# Options to ride free of hydration pack, due to some lower back pain



## mtnbkrdr98 (May 27, 2004)

The pain isn't all the time, but happens on longer ride and especially with a lot of climbing. 

I'm wanting to ride without a pack and get some of the weight off my shoulders and that loads up my lower back/lumbar area, during longer rides or a lot of climbing, and am looking at fanny pack options, like from Osprey or DaKine.

I'd like to hear from other riders using fanny to "free" yourself and especially people with some lower back pain, if using fanny style, or other solutions, has helped. I am considering a 2nd pack with much smaller reservoir and less storage, or a fanny pack, or figure out how to strap things onto my bike and not have them on me at all.

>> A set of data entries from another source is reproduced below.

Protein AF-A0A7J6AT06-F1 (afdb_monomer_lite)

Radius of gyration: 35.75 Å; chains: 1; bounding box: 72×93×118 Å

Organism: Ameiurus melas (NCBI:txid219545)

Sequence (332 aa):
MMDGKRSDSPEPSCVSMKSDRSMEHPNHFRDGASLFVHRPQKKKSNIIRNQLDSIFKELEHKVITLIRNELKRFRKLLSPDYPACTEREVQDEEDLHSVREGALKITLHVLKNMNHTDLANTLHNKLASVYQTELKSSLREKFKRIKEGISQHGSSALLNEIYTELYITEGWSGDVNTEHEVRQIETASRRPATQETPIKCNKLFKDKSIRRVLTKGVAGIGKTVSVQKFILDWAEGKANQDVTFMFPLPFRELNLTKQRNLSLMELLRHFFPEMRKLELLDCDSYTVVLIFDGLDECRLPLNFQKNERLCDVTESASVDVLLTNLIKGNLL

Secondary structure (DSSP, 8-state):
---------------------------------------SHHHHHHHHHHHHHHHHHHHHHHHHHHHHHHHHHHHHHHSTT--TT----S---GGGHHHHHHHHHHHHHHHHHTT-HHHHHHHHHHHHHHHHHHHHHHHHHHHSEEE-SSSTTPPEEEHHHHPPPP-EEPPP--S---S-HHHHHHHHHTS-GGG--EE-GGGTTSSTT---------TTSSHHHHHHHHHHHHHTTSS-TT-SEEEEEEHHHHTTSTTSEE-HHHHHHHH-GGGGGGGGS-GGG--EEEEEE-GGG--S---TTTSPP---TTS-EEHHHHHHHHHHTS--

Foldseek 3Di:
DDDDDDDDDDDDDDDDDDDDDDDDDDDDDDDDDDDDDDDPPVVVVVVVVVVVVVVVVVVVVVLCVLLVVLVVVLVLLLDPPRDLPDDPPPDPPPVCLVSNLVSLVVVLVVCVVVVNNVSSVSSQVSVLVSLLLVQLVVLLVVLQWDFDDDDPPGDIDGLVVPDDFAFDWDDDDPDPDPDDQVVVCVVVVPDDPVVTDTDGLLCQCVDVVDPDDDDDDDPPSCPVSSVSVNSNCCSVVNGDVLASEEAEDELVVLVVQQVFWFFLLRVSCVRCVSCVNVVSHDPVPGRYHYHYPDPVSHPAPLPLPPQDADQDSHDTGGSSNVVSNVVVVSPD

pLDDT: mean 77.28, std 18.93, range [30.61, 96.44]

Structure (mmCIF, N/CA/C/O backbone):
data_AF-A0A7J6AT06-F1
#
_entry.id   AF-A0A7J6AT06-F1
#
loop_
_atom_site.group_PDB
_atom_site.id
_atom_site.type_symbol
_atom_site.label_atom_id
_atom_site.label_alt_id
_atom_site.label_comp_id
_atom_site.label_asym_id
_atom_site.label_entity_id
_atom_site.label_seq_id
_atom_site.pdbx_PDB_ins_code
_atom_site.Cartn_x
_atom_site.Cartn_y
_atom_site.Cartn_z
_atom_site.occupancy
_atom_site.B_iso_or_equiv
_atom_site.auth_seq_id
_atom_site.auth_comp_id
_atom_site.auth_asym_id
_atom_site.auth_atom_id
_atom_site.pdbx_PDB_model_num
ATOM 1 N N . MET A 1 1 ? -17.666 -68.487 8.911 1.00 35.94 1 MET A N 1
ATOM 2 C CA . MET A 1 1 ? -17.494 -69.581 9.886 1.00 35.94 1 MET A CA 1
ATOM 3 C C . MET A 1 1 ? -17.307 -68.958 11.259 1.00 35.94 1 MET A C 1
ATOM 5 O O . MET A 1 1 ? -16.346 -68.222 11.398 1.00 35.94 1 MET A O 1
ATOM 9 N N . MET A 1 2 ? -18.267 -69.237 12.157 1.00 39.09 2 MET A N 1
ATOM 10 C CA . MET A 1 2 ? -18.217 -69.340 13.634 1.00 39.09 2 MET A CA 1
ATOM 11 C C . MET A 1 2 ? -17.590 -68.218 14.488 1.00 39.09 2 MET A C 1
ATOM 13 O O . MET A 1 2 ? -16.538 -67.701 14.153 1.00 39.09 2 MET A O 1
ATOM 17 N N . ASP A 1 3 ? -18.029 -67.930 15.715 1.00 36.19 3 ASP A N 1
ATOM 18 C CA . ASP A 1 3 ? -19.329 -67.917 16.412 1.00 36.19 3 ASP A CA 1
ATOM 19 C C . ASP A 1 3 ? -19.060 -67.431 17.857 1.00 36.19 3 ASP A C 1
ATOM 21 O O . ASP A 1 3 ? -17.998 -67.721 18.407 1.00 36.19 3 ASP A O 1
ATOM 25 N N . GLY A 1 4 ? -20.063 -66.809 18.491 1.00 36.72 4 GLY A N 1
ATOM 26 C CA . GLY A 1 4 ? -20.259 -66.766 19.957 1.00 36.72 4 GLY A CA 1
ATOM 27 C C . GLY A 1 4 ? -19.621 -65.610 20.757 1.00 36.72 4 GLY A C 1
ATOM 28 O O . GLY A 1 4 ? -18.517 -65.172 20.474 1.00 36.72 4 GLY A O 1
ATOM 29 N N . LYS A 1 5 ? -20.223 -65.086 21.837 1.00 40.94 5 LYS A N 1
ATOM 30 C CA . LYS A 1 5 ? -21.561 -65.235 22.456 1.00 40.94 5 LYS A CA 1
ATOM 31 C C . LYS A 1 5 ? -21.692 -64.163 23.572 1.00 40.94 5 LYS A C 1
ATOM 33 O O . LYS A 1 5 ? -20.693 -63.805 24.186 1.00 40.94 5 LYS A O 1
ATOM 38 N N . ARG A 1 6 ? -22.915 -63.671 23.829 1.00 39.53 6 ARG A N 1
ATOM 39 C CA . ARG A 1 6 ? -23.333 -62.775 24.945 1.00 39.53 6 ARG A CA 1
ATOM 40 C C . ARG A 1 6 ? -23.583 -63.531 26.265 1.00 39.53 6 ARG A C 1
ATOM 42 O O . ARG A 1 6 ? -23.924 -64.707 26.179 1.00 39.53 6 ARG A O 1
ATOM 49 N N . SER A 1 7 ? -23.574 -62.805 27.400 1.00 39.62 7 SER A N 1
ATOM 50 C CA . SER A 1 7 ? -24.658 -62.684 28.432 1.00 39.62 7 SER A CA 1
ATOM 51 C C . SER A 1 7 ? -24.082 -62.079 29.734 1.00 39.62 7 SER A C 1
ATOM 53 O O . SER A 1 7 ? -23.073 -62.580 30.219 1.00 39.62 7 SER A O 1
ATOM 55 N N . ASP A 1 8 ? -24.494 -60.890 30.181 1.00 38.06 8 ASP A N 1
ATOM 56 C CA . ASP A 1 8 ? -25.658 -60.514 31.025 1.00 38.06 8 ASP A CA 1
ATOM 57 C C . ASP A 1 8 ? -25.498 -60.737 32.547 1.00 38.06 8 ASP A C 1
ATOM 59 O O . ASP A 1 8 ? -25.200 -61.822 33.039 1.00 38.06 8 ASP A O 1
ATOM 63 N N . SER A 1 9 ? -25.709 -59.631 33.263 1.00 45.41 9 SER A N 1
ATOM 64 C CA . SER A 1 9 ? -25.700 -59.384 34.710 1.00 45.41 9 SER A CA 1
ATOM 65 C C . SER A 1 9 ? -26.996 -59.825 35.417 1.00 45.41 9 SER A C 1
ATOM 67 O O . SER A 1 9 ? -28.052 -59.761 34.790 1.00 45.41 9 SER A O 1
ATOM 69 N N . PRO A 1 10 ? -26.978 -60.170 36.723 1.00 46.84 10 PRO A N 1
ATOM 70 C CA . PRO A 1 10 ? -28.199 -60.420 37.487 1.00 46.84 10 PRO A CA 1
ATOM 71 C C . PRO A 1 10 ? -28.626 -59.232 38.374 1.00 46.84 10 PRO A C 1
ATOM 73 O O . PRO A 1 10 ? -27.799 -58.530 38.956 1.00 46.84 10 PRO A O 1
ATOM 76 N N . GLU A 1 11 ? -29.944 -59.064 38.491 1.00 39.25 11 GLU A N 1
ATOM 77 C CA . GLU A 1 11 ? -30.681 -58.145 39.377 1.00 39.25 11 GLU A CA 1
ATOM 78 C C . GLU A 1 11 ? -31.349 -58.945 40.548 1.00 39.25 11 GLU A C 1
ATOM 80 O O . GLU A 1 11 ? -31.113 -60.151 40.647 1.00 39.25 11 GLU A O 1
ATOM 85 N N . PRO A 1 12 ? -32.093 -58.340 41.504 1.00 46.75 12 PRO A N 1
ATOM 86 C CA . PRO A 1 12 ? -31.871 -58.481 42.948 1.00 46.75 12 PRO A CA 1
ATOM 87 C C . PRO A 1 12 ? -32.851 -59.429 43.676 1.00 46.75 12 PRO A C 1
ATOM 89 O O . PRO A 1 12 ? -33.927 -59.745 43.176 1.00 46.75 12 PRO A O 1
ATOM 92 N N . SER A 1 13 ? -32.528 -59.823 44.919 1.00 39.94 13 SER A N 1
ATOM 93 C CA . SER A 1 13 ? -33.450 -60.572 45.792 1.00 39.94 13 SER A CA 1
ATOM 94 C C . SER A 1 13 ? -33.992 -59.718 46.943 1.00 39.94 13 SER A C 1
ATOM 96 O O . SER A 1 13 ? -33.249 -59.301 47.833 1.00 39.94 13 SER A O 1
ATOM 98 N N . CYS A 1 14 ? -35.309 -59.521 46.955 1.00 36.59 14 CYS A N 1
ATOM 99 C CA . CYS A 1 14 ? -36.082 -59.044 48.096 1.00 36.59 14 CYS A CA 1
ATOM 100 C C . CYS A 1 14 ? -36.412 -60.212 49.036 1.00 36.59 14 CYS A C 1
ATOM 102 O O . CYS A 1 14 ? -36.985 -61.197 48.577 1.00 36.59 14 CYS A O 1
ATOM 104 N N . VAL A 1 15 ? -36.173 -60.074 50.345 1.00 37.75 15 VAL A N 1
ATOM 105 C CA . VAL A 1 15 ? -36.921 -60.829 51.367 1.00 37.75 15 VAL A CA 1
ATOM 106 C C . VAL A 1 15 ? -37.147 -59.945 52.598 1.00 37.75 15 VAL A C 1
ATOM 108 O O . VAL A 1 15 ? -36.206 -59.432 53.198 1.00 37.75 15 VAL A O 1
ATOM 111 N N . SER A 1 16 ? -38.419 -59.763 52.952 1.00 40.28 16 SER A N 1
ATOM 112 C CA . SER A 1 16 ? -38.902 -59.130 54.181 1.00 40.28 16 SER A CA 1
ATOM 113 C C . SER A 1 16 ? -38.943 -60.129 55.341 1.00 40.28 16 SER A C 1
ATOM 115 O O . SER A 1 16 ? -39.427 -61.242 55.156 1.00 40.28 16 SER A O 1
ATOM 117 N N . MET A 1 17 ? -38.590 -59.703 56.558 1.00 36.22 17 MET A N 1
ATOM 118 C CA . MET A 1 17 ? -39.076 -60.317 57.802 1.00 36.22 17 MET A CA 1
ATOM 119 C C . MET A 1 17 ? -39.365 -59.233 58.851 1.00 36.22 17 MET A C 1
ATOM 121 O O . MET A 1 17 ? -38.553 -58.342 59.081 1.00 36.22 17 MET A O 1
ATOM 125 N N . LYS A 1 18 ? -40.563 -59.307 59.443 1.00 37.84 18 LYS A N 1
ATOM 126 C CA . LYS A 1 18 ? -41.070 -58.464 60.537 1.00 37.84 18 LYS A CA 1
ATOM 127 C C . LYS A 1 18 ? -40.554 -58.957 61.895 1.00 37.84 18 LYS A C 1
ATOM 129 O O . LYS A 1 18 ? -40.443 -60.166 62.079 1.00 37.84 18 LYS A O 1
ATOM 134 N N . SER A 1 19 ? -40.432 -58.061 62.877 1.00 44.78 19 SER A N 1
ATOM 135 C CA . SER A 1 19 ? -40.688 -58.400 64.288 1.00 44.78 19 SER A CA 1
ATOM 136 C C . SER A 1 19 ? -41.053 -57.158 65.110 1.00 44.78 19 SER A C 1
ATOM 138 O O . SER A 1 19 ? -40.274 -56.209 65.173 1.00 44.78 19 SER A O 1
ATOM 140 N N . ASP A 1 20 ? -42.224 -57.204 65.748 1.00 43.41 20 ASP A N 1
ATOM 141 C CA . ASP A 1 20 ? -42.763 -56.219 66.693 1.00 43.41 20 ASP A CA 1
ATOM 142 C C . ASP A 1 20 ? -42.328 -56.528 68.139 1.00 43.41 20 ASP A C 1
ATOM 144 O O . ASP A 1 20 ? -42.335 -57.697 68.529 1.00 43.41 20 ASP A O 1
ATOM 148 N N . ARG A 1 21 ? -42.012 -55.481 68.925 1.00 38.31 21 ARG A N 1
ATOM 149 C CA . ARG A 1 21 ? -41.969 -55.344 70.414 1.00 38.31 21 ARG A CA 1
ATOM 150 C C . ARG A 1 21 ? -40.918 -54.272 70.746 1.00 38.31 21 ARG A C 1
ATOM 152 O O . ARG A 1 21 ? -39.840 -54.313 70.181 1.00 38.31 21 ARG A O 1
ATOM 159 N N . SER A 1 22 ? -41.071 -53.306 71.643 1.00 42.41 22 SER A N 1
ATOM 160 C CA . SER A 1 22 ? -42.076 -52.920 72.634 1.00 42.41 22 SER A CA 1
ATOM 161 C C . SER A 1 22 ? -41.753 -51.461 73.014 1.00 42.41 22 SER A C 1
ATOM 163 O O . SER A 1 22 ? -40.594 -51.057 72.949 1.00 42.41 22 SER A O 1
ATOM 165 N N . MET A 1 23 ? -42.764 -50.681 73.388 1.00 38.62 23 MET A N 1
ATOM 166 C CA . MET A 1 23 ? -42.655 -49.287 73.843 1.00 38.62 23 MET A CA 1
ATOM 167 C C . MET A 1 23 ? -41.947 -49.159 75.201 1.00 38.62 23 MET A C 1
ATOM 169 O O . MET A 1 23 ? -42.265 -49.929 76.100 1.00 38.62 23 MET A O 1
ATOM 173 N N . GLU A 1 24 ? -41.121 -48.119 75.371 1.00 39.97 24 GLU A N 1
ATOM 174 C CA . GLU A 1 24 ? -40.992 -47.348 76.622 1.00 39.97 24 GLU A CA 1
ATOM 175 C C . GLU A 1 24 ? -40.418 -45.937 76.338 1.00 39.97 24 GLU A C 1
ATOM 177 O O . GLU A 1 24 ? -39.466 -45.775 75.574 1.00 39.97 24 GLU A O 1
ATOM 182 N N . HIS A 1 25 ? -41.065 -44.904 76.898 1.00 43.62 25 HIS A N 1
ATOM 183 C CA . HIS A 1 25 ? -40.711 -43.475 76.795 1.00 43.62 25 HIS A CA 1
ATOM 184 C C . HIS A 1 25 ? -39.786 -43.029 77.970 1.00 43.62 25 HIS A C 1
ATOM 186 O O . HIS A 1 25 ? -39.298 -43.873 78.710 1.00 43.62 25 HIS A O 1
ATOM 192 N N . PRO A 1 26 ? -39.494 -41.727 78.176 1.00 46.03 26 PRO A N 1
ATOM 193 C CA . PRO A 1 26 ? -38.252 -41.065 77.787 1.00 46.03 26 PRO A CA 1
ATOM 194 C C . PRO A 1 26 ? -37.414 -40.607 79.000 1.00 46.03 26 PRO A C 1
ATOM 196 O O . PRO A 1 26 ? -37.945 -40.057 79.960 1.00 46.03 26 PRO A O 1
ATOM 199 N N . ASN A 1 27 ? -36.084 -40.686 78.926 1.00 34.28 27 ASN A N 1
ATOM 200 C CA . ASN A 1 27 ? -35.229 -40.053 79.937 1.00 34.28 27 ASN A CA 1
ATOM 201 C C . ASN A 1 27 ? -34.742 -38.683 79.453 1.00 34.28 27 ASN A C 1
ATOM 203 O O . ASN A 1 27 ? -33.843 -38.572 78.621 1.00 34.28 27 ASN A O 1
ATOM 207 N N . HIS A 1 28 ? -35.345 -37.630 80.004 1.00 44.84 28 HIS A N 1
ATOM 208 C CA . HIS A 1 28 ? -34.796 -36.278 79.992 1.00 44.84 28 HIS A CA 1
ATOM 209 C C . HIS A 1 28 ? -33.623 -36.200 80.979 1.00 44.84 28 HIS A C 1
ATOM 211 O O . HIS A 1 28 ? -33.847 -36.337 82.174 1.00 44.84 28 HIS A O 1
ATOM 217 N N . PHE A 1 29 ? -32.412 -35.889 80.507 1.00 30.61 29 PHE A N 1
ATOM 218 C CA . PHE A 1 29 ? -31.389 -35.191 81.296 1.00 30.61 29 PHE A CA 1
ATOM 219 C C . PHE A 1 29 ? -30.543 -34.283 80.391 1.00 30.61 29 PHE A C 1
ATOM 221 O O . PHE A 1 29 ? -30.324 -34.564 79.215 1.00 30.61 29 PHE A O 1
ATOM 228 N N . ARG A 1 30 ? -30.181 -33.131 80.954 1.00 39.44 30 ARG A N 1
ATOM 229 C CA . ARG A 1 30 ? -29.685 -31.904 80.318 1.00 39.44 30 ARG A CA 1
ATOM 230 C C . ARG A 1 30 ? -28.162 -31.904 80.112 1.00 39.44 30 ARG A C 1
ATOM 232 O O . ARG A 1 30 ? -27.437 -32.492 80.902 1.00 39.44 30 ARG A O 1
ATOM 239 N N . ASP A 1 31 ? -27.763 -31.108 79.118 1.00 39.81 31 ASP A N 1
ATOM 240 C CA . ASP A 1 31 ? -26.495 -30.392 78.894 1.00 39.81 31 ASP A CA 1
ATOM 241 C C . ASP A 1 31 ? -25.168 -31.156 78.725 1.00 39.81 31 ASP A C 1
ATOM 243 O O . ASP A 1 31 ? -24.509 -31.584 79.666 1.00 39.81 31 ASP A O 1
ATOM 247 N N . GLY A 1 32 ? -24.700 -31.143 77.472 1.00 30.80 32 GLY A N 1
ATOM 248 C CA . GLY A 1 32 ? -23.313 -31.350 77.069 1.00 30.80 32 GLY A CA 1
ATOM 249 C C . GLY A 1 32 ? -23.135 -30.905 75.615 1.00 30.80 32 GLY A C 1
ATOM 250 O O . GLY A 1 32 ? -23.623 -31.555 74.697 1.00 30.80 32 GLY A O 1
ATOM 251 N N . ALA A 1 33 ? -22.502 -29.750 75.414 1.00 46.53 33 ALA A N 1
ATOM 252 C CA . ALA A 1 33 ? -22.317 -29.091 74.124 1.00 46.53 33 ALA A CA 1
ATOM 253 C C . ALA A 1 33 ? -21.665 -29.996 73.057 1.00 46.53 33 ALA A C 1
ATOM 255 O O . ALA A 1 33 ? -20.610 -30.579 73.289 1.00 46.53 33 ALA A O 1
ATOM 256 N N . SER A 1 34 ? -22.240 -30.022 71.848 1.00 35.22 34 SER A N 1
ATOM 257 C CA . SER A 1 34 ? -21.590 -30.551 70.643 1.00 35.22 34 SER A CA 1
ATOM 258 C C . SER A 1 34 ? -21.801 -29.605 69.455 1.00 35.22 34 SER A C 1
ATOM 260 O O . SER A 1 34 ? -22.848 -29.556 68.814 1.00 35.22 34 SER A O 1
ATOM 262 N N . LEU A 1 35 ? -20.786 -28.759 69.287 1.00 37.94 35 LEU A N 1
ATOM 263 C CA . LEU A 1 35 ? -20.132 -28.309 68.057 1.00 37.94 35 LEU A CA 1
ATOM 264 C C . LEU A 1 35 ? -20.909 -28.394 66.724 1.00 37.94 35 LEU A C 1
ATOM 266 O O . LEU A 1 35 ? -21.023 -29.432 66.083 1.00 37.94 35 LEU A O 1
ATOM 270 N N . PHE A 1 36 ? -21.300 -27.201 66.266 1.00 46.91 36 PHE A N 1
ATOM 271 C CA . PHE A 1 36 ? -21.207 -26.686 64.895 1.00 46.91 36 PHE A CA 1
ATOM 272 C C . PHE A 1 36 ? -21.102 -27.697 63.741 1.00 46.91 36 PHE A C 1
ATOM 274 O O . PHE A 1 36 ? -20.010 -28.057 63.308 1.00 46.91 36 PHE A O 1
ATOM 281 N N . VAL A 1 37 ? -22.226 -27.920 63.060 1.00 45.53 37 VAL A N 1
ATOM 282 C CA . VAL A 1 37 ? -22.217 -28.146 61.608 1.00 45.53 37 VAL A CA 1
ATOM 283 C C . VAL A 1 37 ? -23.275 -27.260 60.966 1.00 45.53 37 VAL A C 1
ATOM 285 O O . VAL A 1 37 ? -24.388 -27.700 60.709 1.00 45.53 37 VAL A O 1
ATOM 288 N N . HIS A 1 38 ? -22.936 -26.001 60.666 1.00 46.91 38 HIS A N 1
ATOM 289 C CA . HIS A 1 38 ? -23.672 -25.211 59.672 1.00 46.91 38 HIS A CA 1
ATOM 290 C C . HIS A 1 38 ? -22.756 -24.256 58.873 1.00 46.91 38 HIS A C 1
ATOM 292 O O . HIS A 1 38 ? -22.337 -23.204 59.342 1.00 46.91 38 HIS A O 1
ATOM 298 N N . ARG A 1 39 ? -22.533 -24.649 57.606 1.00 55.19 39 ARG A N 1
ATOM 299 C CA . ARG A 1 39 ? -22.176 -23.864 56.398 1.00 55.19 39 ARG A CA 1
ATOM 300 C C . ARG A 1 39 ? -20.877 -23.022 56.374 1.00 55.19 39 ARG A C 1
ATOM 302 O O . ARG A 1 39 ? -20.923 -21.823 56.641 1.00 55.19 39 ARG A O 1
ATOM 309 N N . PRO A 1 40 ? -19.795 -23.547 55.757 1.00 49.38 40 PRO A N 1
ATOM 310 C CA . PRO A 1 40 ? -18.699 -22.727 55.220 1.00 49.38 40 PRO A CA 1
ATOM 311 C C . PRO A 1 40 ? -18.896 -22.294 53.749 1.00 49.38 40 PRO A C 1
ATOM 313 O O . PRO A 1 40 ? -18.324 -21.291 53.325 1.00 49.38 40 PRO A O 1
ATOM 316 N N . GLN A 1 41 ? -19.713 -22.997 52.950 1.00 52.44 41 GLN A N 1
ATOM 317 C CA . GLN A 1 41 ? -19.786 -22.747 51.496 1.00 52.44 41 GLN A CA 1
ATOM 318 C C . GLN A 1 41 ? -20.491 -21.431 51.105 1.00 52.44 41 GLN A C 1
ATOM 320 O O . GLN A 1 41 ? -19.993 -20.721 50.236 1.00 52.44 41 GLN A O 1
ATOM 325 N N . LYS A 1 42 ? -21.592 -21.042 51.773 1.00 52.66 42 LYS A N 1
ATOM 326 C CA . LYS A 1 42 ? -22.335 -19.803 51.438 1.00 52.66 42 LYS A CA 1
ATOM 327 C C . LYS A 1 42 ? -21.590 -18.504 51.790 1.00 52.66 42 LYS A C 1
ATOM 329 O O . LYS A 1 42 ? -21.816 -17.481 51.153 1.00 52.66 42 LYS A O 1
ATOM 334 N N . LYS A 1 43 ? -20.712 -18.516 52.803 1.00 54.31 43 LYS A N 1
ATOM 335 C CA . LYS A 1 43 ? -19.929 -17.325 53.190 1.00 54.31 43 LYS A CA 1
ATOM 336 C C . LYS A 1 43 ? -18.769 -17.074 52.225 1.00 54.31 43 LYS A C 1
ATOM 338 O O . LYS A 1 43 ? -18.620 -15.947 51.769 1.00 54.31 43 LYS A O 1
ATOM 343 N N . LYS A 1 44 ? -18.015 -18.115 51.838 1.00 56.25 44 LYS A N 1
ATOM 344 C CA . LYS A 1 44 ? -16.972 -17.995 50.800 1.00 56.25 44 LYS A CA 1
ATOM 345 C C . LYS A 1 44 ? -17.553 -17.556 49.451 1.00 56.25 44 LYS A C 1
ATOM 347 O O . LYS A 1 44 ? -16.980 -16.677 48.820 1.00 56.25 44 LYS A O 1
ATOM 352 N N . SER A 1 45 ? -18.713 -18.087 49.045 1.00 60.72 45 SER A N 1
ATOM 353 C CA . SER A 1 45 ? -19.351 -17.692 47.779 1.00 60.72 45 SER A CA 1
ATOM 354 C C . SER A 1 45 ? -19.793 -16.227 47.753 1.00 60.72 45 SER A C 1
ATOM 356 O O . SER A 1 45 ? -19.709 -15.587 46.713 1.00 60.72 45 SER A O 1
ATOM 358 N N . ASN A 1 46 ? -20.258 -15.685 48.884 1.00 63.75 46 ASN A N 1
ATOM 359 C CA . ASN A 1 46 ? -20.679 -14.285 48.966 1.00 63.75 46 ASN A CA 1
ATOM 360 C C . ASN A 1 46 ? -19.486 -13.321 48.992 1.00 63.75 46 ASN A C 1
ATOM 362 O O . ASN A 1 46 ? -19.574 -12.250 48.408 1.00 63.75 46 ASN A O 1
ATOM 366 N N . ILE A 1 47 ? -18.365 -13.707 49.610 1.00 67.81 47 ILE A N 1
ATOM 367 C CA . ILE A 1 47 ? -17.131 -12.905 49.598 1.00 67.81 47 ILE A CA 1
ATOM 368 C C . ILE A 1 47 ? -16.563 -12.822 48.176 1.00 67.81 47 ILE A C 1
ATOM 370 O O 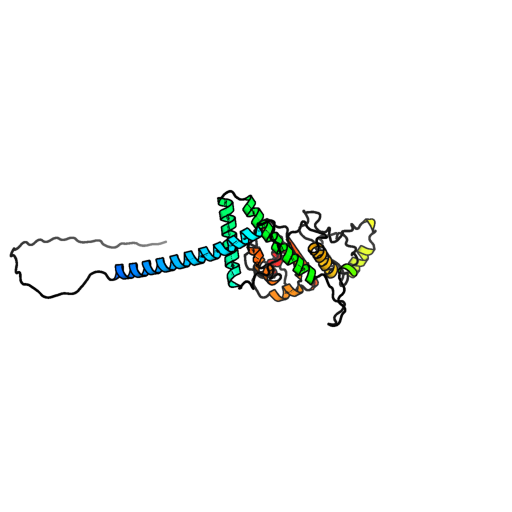. ILE A 1 47 ? -16.260 -11.729 47.712 1.00 67.81 47 ILE A O 1
ATOM 374 N N . ILE A 1 48 ? -16.504 -13.951 47.461 1.00 74.44 48 ILE A N 1
ATOM 375 C CA . ILE A 1 48 ? -16.047 -13.989 46.064 1.00 74.44 48 ILE A CA 1
ATOM 376 C C . ILE A 1 48 ? -16.986 -13.175 45.163 1.00 74.44 48 ILE A C 1
ATOM 378 O O . ILE A 1 48 ? -16.508 -12.420 44.325 1.00 74.44 48 ILE A O 1
ATOM 382 N N . ARG A 1 49 ? -18.311 -13.270 45.358 1.00 73.56 49 ARG A N 1
ATOM 383 C CA . ARG A 1 49 ? -19.296 -12.493 44.585 1.00 73.56 49 ARG A CA 1
ATOM 384 C C . ARG A 1 49 ? -19.161 -10.986 44.829 1.00 73.56 49 ARG A C 1
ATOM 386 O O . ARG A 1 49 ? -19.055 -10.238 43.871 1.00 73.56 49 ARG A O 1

Thanks for your help and insights!


----------



## sptimmy43 (Jul 27, 2018)

I just got a pack from Lab Austere. It was delivered yesterday so I haven't used it on a ride yet. https://labaustere.com/collections/frontpage/products/minimize-hydration-lumbar-pack-v-2

I generally don't ride with a pack. I can make it through my after work rides with one bottle on my bike. My local trails loop around and I have a couple opportunities to refill if needed. I also have some bib liner shorts with pockets that can fit an additional small water bottle if needed.

For tools I have the OneUp EDC tool system in my steerer and a tube/CO2 strapped to the frame to take care of trailside repairs. I picked up the Lab Austere hip pack so I can add 2 more full size bottles and nutrition for longer rides in lieu of just one small bottle in the carbo bib liners.

Ultimately everything is a compromise. Riding without a pack is awesome if your trails/rides/bike setup allow it. For big rides I still think a pack may be necessary.


----------



## mtnbkrdr98 (May 27, 2004)

Thank you


----------



## Rev Bubba (Jan 16, 2004)

Thanks from someone who didn't even know they were looking for this until I stumbled upon it. Two bottle in the carrier and one on the bike are more then enough. 

My Camelbak mule is overkill these days.


----------



## mack_turtle (Jan 6, 2009)

Backpacks are generally overkill, even in Texas where it's over 100° for much of summer. I have two 21oz bottles on my frame. I can carry another in my Dakine hip pack if I want, and still another Back Bottle in a jersey pocket. Most of the trails I ride are in an sub-urban area with lots of connected neighborhood parks, and most of the parks has drinking fountains where I can refill a few times.


----------



## J.B. Weld (Aug 13, 2012)

mack_turtle said:


> Backpacks are generally overkill, even in Texas where it's over 100° for much of summer. I have two 21oz bottles on my frame. I can carry another in my Dakine hip pack if I want, and still another Back Bottle in a jersey pocket. Most of the trails I ride are in an sub-urban area with lots of connected neighborhood parks, and most of the parks has drinking fountains where I can refill a few times.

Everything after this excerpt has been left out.